■ Your objective
Give back, word for word, the lines in the listing below from the one holding "ATOM 10 N N" down to the one holding "ATOM 13 O O . ALA", both ends included.

■ Provided records

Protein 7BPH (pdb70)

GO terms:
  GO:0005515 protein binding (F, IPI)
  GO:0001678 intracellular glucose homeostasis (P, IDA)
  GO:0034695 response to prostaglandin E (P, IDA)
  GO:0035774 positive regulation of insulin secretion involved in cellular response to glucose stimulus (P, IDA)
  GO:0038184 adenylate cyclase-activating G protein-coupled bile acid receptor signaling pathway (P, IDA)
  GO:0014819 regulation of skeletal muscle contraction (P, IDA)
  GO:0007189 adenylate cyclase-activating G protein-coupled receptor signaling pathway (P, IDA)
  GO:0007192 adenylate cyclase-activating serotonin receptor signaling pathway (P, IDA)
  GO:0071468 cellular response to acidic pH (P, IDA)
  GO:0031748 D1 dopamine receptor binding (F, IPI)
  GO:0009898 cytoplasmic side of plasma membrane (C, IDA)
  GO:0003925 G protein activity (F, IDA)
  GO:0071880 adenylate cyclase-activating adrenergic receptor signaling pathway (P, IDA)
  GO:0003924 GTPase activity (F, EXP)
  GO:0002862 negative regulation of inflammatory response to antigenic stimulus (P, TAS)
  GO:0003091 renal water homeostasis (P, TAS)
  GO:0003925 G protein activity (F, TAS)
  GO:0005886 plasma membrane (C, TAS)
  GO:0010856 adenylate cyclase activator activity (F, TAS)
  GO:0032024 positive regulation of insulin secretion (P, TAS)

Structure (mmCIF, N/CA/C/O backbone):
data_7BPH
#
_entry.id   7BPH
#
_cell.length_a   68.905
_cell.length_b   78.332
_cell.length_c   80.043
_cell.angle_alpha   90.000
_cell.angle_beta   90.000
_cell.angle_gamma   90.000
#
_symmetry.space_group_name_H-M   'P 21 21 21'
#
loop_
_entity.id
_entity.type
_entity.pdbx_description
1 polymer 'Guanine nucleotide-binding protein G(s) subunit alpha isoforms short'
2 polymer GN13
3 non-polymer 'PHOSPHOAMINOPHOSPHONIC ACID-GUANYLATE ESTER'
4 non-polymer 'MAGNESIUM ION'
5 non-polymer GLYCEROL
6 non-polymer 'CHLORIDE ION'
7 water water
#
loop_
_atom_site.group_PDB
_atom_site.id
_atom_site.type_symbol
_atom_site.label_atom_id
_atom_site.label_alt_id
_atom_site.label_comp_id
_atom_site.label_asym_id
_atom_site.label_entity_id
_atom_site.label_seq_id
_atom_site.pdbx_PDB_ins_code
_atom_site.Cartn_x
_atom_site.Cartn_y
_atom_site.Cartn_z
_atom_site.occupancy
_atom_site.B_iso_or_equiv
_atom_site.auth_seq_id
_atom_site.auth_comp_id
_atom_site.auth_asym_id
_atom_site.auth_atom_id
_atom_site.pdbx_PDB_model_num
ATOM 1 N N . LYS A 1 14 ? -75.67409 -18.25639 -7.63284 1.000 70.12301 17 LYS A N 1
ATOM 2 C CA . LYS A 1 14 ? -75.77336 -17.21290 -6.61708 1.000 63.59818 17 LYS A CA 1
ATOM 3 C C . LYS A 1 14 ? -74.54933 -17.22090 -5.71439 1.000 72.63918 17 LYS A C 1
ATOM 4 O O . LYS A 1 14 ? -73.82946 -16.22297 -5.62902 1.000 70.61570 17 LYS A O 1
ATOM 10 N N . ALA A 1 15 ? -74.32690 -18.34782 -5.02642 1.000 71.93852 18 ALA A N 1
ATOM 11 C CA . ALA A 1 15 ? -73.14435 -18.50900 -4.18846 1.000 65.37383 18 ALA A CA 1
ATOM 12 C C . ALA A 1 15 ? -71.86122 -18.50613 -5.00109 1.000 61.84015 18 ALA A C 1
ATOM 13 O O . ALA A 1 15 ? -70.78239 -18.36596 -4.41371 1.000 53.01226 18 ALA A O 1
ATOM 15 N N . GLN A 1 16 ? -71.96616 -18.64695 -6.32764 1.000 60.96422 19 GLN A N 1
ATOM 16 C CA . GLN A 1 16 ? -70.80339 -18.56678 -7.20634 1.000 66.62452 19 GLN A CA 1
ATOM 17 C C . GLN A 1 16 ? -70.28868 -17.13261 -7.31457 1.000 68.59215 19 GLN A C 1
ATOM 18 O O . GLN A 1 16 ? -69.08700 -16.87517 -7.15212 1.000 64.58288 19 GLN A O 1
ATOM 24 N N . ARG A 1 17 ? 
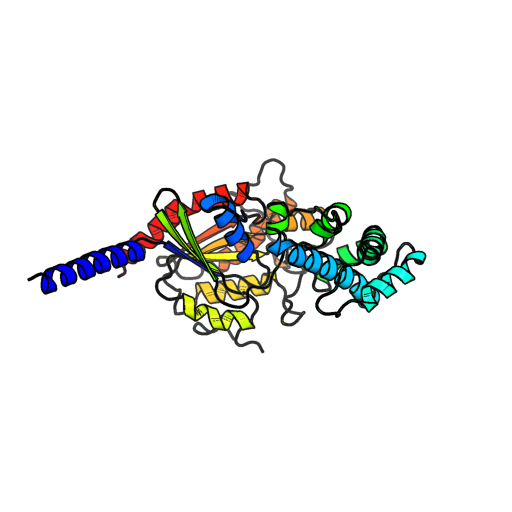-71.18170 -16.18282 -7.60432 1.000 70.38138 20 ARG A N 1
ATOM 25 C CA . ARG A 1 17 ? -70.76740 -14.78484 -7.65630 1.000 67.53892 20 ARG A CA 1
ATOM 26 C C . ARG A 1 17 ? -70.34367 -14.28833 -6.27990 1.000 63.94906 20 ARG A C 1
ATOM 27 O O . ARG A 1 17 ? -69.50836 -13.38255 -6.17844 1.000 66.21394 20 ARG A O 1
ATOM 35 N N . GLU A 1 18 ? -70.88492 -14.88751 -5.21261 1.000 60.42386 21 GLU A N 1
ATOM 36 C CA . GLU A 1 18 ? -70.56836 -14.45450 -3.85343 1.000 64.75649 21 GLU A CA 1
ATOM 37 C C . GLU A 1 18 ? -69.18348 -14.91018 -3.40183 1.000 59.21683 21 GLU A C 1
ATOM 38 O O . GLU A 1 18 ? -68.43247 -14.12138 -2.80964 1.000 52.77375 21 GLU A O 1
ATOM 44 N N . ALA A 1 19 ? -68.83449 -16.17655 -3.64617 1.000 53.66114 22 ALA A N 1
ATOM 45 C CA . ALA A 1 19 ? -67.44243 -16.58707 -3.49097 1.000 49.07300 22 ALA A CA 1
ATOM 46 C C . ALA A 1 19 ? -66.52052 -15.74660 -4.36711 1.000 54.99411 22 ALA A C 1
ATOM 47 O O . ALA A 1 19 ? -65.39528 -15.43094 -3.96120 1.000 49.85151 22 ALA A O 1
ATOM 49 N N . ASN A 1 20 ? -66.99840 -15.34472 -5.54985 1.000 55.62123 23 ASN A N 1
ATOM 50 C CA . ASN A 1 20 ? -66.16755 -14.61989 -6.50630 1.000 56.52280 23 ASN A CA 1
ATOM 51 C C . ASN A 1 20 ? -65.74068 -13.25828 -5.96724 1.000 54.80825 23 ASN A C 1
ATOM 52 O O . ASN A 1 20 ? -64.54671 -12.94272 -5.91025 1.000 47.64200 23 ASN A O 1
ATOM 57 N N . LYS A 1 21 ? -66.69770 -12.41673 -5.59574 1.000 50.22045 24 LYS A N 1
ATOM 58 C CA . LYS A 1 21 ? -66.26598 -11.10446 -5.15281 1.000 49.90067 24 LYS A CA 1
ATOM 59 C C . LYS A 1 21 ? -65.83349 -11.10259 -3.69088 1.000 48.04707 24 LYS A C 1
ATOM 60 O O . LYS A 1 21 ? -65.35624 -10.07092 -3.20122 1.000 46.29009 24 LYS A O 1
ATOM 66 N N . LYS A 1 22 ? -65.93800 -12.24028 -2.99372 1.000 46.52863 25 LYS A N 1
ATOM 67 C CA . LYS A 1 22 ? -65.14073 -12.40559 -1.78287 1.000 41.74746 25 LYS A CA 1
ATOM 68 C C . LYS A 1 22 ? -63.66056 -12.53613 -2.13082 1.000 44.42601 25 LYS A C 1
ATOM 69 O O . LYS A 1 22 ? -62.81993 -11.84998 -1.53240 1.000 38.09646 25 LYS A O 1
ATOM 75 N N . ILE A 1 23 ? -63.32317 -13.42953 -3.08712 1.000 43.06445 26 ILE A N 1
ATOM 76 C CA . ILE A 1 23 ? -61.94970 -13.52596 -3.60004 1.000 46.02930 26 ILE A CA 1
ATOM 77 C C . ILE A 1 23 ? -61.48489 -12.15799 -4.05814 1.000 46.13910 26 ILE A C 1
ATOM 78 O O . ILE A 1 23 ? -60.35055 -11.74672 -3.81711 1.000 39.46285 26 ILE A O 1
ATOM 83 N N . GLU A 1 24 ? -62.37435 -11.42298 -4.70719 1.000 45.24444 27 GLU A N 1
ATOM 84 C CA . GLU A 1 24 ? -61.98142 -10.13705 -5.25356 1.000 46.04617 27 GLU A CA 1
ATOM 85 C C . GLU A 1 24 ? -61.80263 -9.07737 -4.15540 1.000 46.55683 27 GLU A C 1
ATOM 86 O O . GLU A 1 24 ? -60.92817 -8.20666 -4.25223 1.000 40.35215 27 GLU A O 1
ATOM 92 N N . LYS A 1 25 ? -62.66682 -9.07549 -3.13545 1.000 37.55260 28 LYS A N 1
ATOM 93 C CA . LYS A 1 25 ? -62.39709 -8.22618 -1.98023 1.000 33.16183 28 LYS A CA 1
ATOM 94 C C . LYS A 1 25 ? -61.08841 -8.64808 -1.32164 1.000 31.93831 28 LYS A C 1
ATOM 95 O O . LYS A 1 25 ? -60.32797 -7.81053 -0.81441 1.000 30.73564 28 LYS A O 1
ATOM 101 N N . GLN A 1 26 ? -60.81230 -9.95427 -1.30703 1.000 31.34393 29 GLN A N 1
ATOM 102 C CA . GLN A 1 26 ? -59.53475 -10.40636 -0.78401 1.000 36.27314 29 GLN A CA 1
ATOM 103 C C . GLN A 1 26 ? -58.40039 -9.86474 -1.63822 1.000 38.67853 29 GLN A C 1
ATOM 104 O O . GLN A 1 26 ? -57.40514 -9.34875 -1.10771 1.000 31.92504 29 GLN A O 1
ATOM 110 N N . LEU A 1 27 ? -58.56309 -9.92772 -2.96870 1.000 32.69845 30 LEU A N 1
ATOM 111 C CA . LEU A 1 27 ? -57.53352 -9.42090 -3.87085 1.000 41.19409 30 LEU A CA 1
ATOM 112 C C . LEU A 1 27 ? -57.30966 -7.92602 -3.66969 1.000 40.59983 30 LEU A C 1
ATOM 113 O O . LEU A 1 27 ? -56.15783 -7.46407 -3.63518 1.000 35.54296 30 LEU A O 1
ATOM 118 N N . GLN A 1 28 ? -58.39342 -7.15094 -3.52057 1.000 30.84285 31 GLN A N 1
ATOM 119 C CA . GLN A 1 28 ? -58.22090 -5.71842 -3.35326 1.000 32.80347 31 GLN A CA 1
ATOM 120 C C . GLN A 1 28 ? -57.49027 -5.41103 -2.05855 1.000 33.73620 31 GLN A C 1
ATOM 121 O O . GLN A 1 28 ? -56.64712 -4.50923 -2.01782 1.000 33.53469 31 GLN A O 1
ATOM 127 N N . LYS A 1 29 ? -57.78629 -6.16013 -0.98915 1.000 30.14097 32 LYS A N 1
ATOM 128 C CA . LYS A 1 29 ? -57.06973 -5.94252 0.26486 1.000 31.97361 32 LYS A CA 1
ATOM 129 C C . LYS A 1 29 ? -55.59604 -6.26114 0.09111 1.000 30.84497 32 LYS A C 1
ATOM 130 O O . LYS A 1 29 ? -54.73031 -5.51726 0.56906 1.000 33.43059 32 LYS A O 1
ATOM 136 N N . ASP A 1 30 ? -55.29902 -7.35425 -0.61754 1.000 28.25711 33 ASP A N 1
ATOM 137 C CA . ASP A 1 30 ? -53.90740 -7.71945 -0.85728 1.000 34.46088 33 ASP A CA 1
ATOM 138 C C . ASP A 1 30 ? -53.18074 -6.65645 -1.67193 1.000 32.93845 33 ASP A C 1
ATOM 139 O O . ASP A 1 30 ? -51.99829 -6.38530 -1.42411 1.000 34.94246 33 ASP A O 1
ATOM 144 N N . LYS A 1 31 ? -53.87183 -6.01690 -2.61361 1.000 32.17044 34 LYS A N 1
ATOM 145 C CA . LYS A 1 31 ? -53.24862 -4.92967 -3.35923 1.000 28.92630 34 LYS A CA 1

...

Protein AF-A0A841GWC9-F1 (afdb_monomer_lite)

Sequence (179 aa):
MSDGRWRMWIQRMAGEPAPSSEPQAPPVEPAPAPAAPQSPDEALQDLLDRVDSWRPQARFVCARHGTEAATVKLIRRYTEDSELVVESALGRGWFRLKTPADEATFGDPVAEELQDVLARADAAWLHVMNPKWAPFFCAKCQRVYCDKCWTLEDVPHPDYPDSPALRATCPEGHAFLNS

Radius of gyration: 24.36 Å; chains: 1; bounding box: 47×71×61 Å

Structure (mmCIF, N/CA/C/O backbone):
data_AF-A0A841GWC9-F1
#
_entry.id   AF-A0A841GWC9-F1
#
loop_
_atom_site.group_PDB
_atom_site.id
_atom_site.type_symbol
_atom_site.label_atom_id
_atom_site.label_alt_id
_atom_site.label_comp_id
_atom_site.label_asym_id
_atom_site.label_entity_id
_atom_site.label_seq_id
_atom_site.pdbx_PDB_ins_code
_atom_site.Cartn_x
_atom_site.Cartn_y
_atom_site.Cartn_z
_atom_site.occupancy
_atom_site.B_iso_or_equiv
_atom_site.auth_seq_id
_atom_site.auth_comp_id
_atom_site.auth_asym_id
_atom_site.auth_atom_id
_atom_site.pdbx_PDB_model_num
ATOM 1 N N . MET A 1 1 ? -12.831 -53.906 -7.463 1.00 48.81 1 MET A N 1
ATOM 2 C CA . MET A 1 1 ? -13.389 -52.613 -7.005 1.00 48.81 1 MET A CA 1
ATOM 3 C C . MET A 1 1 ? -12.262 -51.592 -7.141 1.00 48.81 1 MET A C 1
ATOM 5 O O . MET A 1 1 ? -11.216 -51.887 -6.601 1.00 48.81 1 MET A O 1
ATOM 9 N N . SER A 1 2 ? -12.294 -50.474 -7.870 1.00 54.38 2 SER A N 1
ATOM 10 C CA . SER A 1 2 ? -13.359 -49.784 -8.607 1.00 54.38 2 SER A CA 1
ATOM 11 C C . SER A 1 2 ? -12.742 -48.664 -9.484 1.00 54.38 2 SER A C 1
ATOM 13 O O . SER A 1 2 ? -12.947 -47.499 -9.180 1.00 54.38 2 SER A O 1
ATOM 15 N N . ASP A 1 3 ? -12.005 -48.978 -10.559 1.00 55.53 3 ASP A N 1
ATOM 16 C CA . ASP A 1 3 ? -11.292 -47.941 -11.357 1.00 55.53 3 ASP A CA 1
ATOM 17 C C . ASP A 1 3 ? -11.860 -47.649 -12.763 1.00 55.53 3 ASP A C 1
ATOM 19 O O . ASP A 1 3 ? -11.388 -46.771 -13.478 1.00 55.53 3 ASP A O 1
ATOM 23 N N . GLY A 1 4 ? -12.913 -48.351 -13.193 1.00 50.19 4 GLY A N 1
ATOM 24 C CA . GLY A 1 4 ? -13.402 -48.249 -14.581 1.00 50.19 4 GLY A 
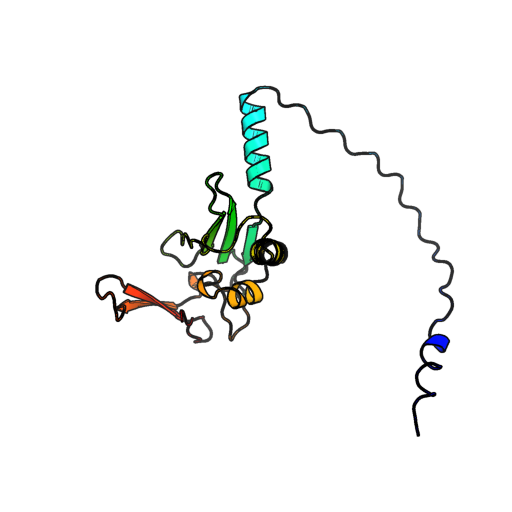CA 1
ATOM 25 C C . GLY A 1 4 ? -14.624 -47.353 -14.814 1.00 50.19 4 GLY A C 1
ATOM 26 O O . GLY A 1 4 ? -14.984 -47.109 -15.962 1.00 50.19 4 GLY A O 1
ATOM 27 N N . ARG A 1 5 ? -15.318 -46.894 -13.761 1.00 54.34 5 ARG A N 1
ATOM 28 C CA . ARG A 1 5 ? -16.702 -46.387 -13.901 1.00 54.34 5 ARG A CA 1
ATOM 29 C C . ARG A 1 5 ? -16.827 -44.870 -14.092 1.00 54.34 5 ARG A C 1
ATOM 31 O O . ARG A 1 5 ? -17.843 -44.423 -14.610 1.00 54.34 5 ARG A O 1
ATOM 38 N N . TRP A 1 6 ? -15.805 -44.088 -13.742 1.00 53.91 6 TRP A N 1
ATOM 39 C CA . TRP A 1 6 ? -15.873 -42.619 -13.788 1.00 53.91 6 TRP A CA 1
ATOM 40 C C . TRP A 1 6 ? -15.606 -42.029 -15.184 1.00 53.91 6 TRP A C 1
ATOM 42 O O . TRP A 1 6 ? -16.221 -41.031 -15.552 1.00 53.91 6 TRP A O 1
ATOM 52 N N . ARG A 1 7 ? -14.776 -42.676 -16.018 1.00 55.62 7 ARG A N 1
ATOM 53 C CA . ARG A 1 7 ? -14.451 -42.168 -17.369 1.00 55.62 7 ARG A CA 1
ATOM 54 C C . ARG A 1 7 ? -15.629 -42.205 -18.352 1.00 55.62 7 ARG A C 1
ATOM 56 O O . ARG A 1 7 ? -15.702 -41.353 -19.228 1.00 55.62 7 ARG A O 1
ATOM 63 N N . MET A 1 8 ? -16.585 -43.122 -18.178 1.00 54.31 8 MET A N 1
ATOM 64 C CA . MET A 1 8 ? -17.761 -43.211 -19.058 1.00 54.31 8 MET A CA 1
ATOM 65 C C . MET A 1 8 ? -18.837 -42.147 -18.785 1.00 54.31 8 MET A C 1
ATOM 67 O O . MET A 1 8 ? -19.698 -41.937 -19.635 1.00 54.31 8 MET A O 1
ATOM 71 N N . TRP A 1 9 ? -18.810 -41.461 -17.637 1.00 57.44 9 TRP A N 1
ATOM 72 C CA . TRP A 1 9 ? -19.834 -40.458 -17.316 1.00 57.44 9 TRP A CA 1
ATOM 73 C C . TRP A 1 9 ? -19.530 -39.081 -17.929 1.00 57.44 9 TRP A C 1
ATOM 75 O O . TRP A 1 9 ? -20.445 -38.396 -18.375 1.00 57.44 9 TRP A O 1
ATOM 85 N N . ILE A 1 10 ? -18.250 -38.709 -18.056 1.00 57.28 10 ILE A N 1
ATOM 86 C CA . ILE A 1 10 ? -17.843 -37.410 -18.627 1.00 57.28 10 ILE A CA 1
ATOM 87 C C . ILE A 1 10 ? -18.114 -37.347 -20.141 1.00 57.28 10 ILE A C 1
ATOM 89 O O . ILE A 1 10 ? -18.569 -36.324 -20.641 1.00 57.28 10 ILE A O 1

■ Written response
ATOM 10 N N . ALA A 1 15 ? -74.32690 -18.34782 -5.02642 1.000 71.93852 18 ALA A N 1
ATOM 11 C CA . ALA A 1 15 ? -73.14435 -18.50900 -4.18846 1.000 65.37383 18 ALA A CA 1
ATOM 12 C C . ALA A 1 15 ? -71.86122 -18.50613 -5.00109 1.000 61.84015 18 ALA A C 1
ATOM 13 O O . ALA A 1 15 ? -70.78239 -18.36596 -4.41371 1.000 53.01226 18 ALA A O 1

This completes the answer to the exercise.